# TITANS 37 gal Vivarium (LOTS OF PICS)



## titansfever83 (Jan 10, 2011)

First of all, HELLO FROGGERS!! 


This is my first build and I am very happy with the results! As a veteran fishkeeper, I recently decided to plunge into the PDF world. I naturally have a green thumb so my decision to try my hand at PDFs was a no brainer. 

Before we get to the pics, here is a little info on my build......
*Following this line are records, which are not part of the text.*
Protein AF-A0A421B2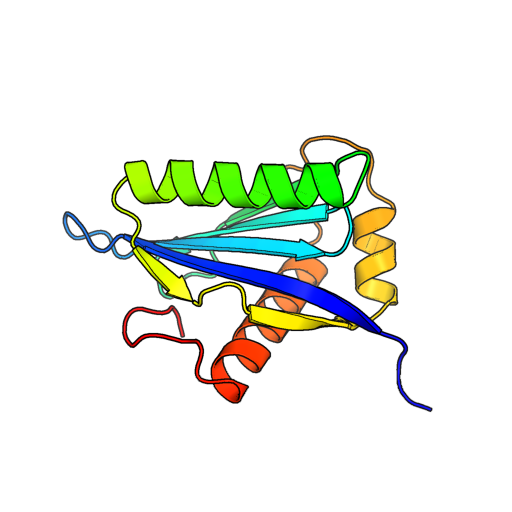48-F1 (afdb_monomer)

Sequence (131 aa):
MATPTVTAFGWELHNSSAGHDKFYRILLVEQFLLFNWGTRDGRGQFRGRKVDTVDVAKRSAAQQTDAKHAKGYLVTRDATPFTVPVDIVRDLTSLPVGKIKNPSPKICDEVVKLFKAAAARMGTALPEASR

Mean predicted aligned error: 3.82 Å

Foldseek 3Di:
DDFDKDKKWKWKWFAPPPNATKIWMWIGQWQKTWIAMDGLADRGAIKMAGADGSVVSVVVSVVVVVVVVVVRIGTQAPTFIFIGGVVLSCQRNVDDHGMGRDRDPVSNVVSVVRRVVRCVVVVRGHPSHRD

Nearest PDB structures (foldseek):
  2ra8-assembly1_A  TM=8.391E-01  e=4.719E-04  Bacteroides fragilis YCH46
  5vba-assembly2_B  TM=5.340E-01  e=2.356E+00  Tequatrovirus T4
  2fbl-assembly1_B  TM=2.416E-01  e=2.796E+00  Nitrosomonas europaea
  3typ-assembly1_B  TM=2.788E-01  e=6.977E+00  Nitrosomonas europaea
  2ove-assembly1_A  TM=1.588E-01  e=1.770E+00  Homo sapiens

Solvent-accessible surface area (backbone atoms only — not comparable to full-atom values): 7005 Å² total; per-residue (Å²): 132,84,82,61,64,44,79,26,39,28,34,31,26,33,26,66,64,95,87,41,52,30,36,42,34,45,35,38,49,65,30,30,36,42,36,39,37,33,46,47,90,49,93,48,48,60,35,33,35,33,46,96,37,46,67,61,33,52,52,50,50,51,53,52,48,52,61,37,40,79,69,62,29,45,79,22,22,60,82,36,66,26,72,41,50,45,70,61,50,48,60,60,69,68,52,70,75,41,80,35,72,78,61,59,65,69,58,53,52,50,55,51,51,40,42,52,52,34,26,63,76,68,64,45,54,42,94,80,37,65,124

pLDDT: mean 91.81, std 6.95, range [56.5, 97.62]

Secondary structure (DSSP, 8-state):
-PPPEEEEEEEEEEE-GGG--EEEEEEEETTEEEEEEEETTS--EEEEEE-SSHHHHHHHHHHHHHHHHTTTPEEEEEEEEEEEEHHHHHHHHHSPSEEESS--HHHHHHHHHHHHHHHHHHT-B-TTS--

Organism: NCBI:txid585224

InterPro domains:
  IPR008893 WGR domain [PF05406] (12-76)

Structure (mmCIF, N/CA/C/O backbone):
data_AF-A0A421B248-F1
#
_entry.id   AF-A0A421B248-F1
#
loop_
_atom_site.group_PDB
_atom_site.id
_atom_site.type_symbol
_atom_site.label_atom_id
_atom_site.label_alt_id
_atom_site.label_comp_id
_atom_site.label_asym_id
_atom_site.label_entity_id
_atom_site.label_seq_id
_atom_site.pdbx_PDB_ins_code
_atom_site.Cartn_x
_atom_site.Cartn_y
_atom_site.Cartn_z
_atom_site.occupancy
_atom_site.B_iso_or_equiv
_atom_site.auth_seq_id
_atom_site.auth_comp_id
_atom_site.auth_asym_id
_atom_site.auth_atom_id
_atom_site.pdbx_PDB_model_num
ATOM 1 N N . MET A 1 1 ? -13.622 -21.651 14.779 1.00 56.50 1 MET A N 1
ATOM 2 C CA . MET A 1 1 ? -14.194 -20.297 14.606 1.00 56.50 1 MET A CA 1
ATOM 3 C C . MET A 1 1 ? -13.326 -19.555 13.604 1.00 56.50 1 MET A C 1
ATOM 5 O O . MET A 1 1 ? -12.112 -19.653 13.726 1.00 56.50 1 MET A O 1
ATOM 9 N N . ALA A 1 2 ? -13.908 -18.903 12.596 1.00 72.12 2 ALA A N 1
ATOM 10 C CA . ALA A 1 2 ? -13.130 -18.096 11.656 1.00 72.12 2 ALA A CA 1
ATOM 11 C C . ALA A 1 2 ? -12.603 -16.842 12.371 1.00 72.12 2 ALA A C 1
ATOM 13 O O . ALA A 1 2 ? -13.346 -16.208 13.121 1.00 72.12 2 ALA A O 1
ATOM 14 N N . THR A 1 3 ? -11.330 -16.499 12.167 1.00 80.44 3 THR A N 1
ATOM 15 C CA . THR A 1 3 ? -10.764 -15.242 12.670 1.00 80.44 3 THR A CA 1
ATOM 16 C C . THR A 1 3 ? -11.512 -14.076 12.018 1.00 80.44 3 THR A C 1
ATOM 18 O O . THR A 1 3 ? -11.666 -14.092 10.797 1.00 80.44 3 THR A O 1
ATOM 21 N N . PRO A 1 4 ? -11.995 -13.079 12.778 1.00 90.94 4 PRO A N 1
ATOM 22 C CA . PRO A 1 4 ? -12.669 -11.927 12.196 1.00 90.94 4 PRO A CA 1
ATOM 23 C C . PRO A 1 4 ? -11.688 -11.100 11.356 1.00 90.94 4 PRO A C 1
ATOM 25 O O . PRO A 1 4 ? -10.513 -10.950 11.706 1.00 90.94 4 PRO A O 1
ATOM 28 N N . THR A 1 5 ? -12.175 -10.558 10.240 1.00 95.25 5 THR A N 1
ATOM 29 C CA . THR A 1 5 ? -11.345 -9.868 9.244 1.00 95.25 5 THR A CA 1
ATOM 30 C C . THR A 1 5 ? -12.022 -8.635 8.658 1.00 95.25 5 THR A C 1
ATOM 32 O O . THR A 1 5 ? -13.246 -8.593 8.564 1.00 95.25 5 THR A O 1
ATOM 35 N N . VAL A 1 6 ? -11.222 -7.687 8.169 1.00 95.06 6 VAL A N 1
ATOM 36 C CA . VAL A 1 6 ? -11.666 -6.482 7.451 1.00 95.06 6 VAL A CA 1
ATOM 37 C C . VAL A 1 6 ? -11.164 -6.517 6.007 1.00 95.06 6 VAL A C 1
ATOM 39 O O . VAL A 1 6 ? -10.089 -7.050 5.723 1.00 95.06 6 VAL A O 1
ATOM 42 N N . THR A 1 7 ? -11.944 -5.949 5.086 1.00 96.56 7 THR A N 1
ATOM 43 C CA . THR A 1 7 ? -11.521 -5.774 3.689 1.00 96.56 7 THR A CA 1
ATOM 44 C C . THR A 1 7 ? -10.612 -4.553 3.562 1.00 96.56 7 THR A C 1
ATOM 46 O O . THR A 1 7 ? -10.975 -3.449 3.964 1.00 96.56 7 THR A O 1
ATOM 49 N N . ALA A 1 8 ? -9.442 -4.759 2.973 1.00 96.94 8 ALA A N 1
ATOM 50 C CA . ALA A 1 8 ? -8.452 -3.753 2.622 1.00 96.94 8 ALA A CA 1
ATOM 51 C C . ALA A 1 8 ? -8.271 -3.696 1.098 1.00 96.94 8 ALA A C 1
ATOM 53 O O . ALA A 1 8 ? -8.695 -4.604 0.382 1.00 96.94 8 ALA A O 1
ATOM 54 N N . PHE A 1 9 ? -7.624 -2.642 0.602 1.00 96.75 9 PHE A N 1
ATOM 55 C CA . PHE A 1 9 ? -7.354 -2.453 -0.827 1.00 96.75 9 PHE A CA 1
ATOM 56 C C . PHE A 1 9 ? -5.887 -2.134 -1.062 1.00 96.75 9 PHE A C 1
ATOM 58 O O . PHE A 1 9 ? -5.287 -1.375 -0.303 1.00 96.75 9 PHE A O 1
ATOM 65 N N . GLY A 1 10 ? -5.297 -2.725 -2.096 1.00 96.06 10 GLY A N 1
ATOM 66 C CA . GLY A 1 10 ? -3.890 -2.534 -2.415 1.00 96.06 10 GLY A CA 1
ATOM 67 C C . GLY A 1 10 ? -3.654 -2.213 -3.881 1.00 96.06 10 GLY A C 1
ATOM 68 O O . GLY A 1 10 ? -4.308 -2.772 -4.757 1.00 96.06 10 GLY A O 1
ATOM 69 N N . TRP A 1 11 ? -2.671 -1.356 -4.124 1.00 95.25 11 TRP A N 1
ATOM 70 C CA . TRP A 1 11 ? -2.119 -1.067 -5.441 1.00 95.25 11 TRP A CA 1
ATOM 71 C C . TRP A 1 11 ? -0.632 -1.366 -5.437 1.00 95.25 11 TRP A C 1
ATOM 73 O O . TRP A 1 11 ? 0.056 -1.136 -4.437 1.00 95.25 11 TRP A O 1
ATOM 83 N N . GLU A 1 12 ? -0.122 -1.811 -6.575 1.00 94.94 12 GLU A N 1
ATOM 84 C CA . GLU A 1 12 ? 1.304 -1.859 -6.849 1.00 94.94 12 GLU A CA 1
ATOM 85 C C . GLU A 1 12 ? 1.601 -1.178 -8.173 1.00 94.94 12 GLU A C 1
ATOM 87 O O . GLU A 1 12 ? 0.921 -1.403 -9.173 1.00 94.94 12 GLU A O 1
ATOM 92 N N . LEU A 1 13 ? 2.640 -0.353 -8.164 1.00 94.56 13 LEU A N 1
ATOM 93 C CA . LEU A 1 13 ? 3.163 0.306 -9.339 1.00 94.56 13 LEU A CA 1
ATOM 94 C C . LEU A 1 13 ? 4.655 0.023 -9.474 1.00 94.56 13 LEU A C 1
ATOM 96 O O . LEU A 1 13 ? 5.358 -0.070 -8.466 1.00 94.56 13 LEU A O 1
ATOM 100 N N . HIS A 1 14 ? 5.152 -0.068 -10.702 1.00 93.12 14 HIS A N 1
ATOM 101 C CA . HIS A 1 14 ? 6.568 -0.259 -11.007 1.00 93.12 14 HIS A CA 1
ATOM 102 C C . HIS A 1 14 ? 7.095 0.829 -11.913 1.00 93.12 14 HIS A C 1
ATOM 104 O O . HIS A 1 14 ? 6.402 1.323 -12.793 1.00 93.12 14 HIS A O 1
ATOM 110 N N . ASN A 1 15 ? 8.354 1.174 -11.712 1.00 91.50 15 ASN A N 1
ATOM 111 C CA . ASN A 1 15 ? 9.120 1.969 -12.647 1.00 91.50 15 ASN A CA 1
ATOM 112 C C . ASN A 1 15 ? 10.411 1.202 -12.923 1.00 91.50 15 ASN A C 1
ATOM 114 O O . ASN A 1 15 ? 11.189 0.995 -11.994 1.00 91.50 15 ASN A O 1
ATOM 118 N N . SER A 1 16 ? 10.594 0.778 -14.174 1.00 84.38 16 SER A N 1
ATOM 119 C CA . SER A 1 16 ? 11.763 0.047 -14.682 1.00 84.38 16 SER A CA 1
ATOM 120 C C . SER A 1 16 ? 12.712 0.932 -15.507 1.00 84.38 16 SER A C 1
ATOM 122 O O . SER A 1 16 ? 13.639 0.445 -16.156 1.00 84.38 16 SER A O 1
ATOM 124 N N . SER A 1 17 ? 12.492 2.249 -15.502 1.00 80.75 17 SER A N 1
ATOM 125 C CA . SER A 1 17 ? 13.255 3.207 -16.306 1.00 80.75 17 SER A CA 1
ATOM 126 C C . SER A 1 17 ? 14.704 3.332 -15.820 1.00 80.75 17 SER A C 1
ATOM 128 O O . SER A 1 17 ? 14.990 3.249 -14.623 1.00 80.75 17 SER A O 1
ATOM 130 N N . ALA A 1 18 ? 15.621 3.620 -16.749 1.00 70.25 18 ALA A N 1
ATOM 131 C CA . ALA A 1 18 ? 17.019 3.970 -16.462 1.00 70.25 18 ALA A CA 1
ATOM 132 C C . ALA A 1 18 ? 17.792 2.927 -15.622 1.00 70.25 18 ALA A C 1
ATOM 134 O O . ALA A 1 18 ? 18.614 3.286 -14.782 1.00 70.25 18 ALA A O 1
ATOM 135 N N . GLY A 1 19 ? 17.520 1.632 -15.826 1.00 71.69 19 GLY A N 1
ATOM 136 C CA . GLY A 1 19 ? 18.220 0.540 -15.132 1.00 71.69 19 GLY A CA 1
ATOM 137 C C . GLY A 1 19 ? 17.836 0.374 -13.657 1.00 71.69 19 GLY A C 1
ATOM 138 O O . GLY A 1 19 ? 18.468 -0.393 -12.933 1.00 71.69 19 GLY A O 1
ATOM 139 N N . HIS A 1 20 ? 16.801 1.077 -13.194 1.00 74.19 20 HIS A N 1
ATOM 140 C CA . HIS A 1 20 ? 16.271 0.941 -11.847 1.00 74.19 20 HIS A CA 1
ATOM 141 C C . HIS A 1 20 ? 14.925 0.226 -11.897 1.00 74.19 20 HIS A C 1
ATOM 143 O O . HIS A 1 20 ? 13.943 0.836 -12.290 1.00 74.19 20 HIS A O 1
ATOM 149 N N . ASP A 1 21 ? 14.871 -1.029 -11.451 1.00 87.50 21 ASP A N 1
ATOM 150 C CA . ASP A 1 21 ? 13.614 -1.769 -11.289 1.00 87.50 21 ASP A CA 1
ATOM 151 C C . ASP A 1 21 ? 13.071 -1.566 -9.865 1.00 87.50 21 ASP A C 1
ATOM 153 O O . ASP A 1 21 ? 13.569 -2.147 -8.889 1.00 87.50 21 ASP A O 1
ATOM 157 N N . LYS A 1 22 ? 12.117 -0.637 -9.727 1.00 92.62 22 LYS A N 1
ATOM 158 C CA . LYS A 1 22 ? 11.571 -0.191 -8.440 1.00 92.62 22 LYS A CA 1
ATOM 159 C C . LYS A 1 22 ? 10.070 -0.396 -8.368 1.00 92.62 22 LYS A C 1
ATOM 161 O O . LYS A 1 22 ? 9.341 0.015 -9.265 1.00 92.62 22 LYS A O 1
ATOM 166 N N . PHE A 1 23 ? 9.603 -0.874 -7.220 1.00 94.50 23 PHE A N 1
ATOM 167 C CA . PHE A 1 23 ? 8.181 -0.962 -6.909 1.00 94.50 23 PHE A CA 1
ATOM 168 C C . PHE A 1 23 ? 7.737 0.146 -5.943 1.00 94.50 23 PHE A C 1
ATOM 170 O O . PHE A 1 23 ? 8.517 0.669 -5.137 1.00 94.50 23 PHE A O 1
ATOM 177 N N . TYR A 1 24 ? 6.447 0.463 -5.982 1.00 95.88 24 TYR A N 1
ATOM 178 C CA . TYR A 1 24 ? 5.749 1.297 -5.014 1.00 95.88 24 TYR A CA 1
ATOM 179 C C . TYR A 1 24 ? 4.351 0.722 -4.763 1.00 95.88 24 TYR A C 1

37 gal. column(not cylindrical) this just the name given from the manufacturer
dimensions: 20" x 18" x 24" tall

False bottom
Foam BG covered with Permastone
Waterfall/waterslide is covered with clear silicone and small river rock
Substrate: ABG mix
Lighting: Exo terra 18" fixture, 2x 26 watt(Repti Glo 2.0 26w bulbs)
Sub. pump: Marineland Mini-Jet 404
Circulation: 2x 30mm case fans with NZXT fan controller
DIY Fogger: Honeywell Top Fill Humidifer


possible inhabitants: Ranitomeya 'Varadero'(still undecided)


Now....

*PICS!!!!!*



















This was fun but very time consuming









trying my best at a natural rock look..... lots of room for improvement









more cracks/crevices









a better view of the waterfall and also after a few coats of Permastone









my version of some of the DIY fan mounts. I attached window screen to the fan and attached fan to fittings with epoxy









(left)conduit fitting (right)PVC fittings with 30mm case fans. 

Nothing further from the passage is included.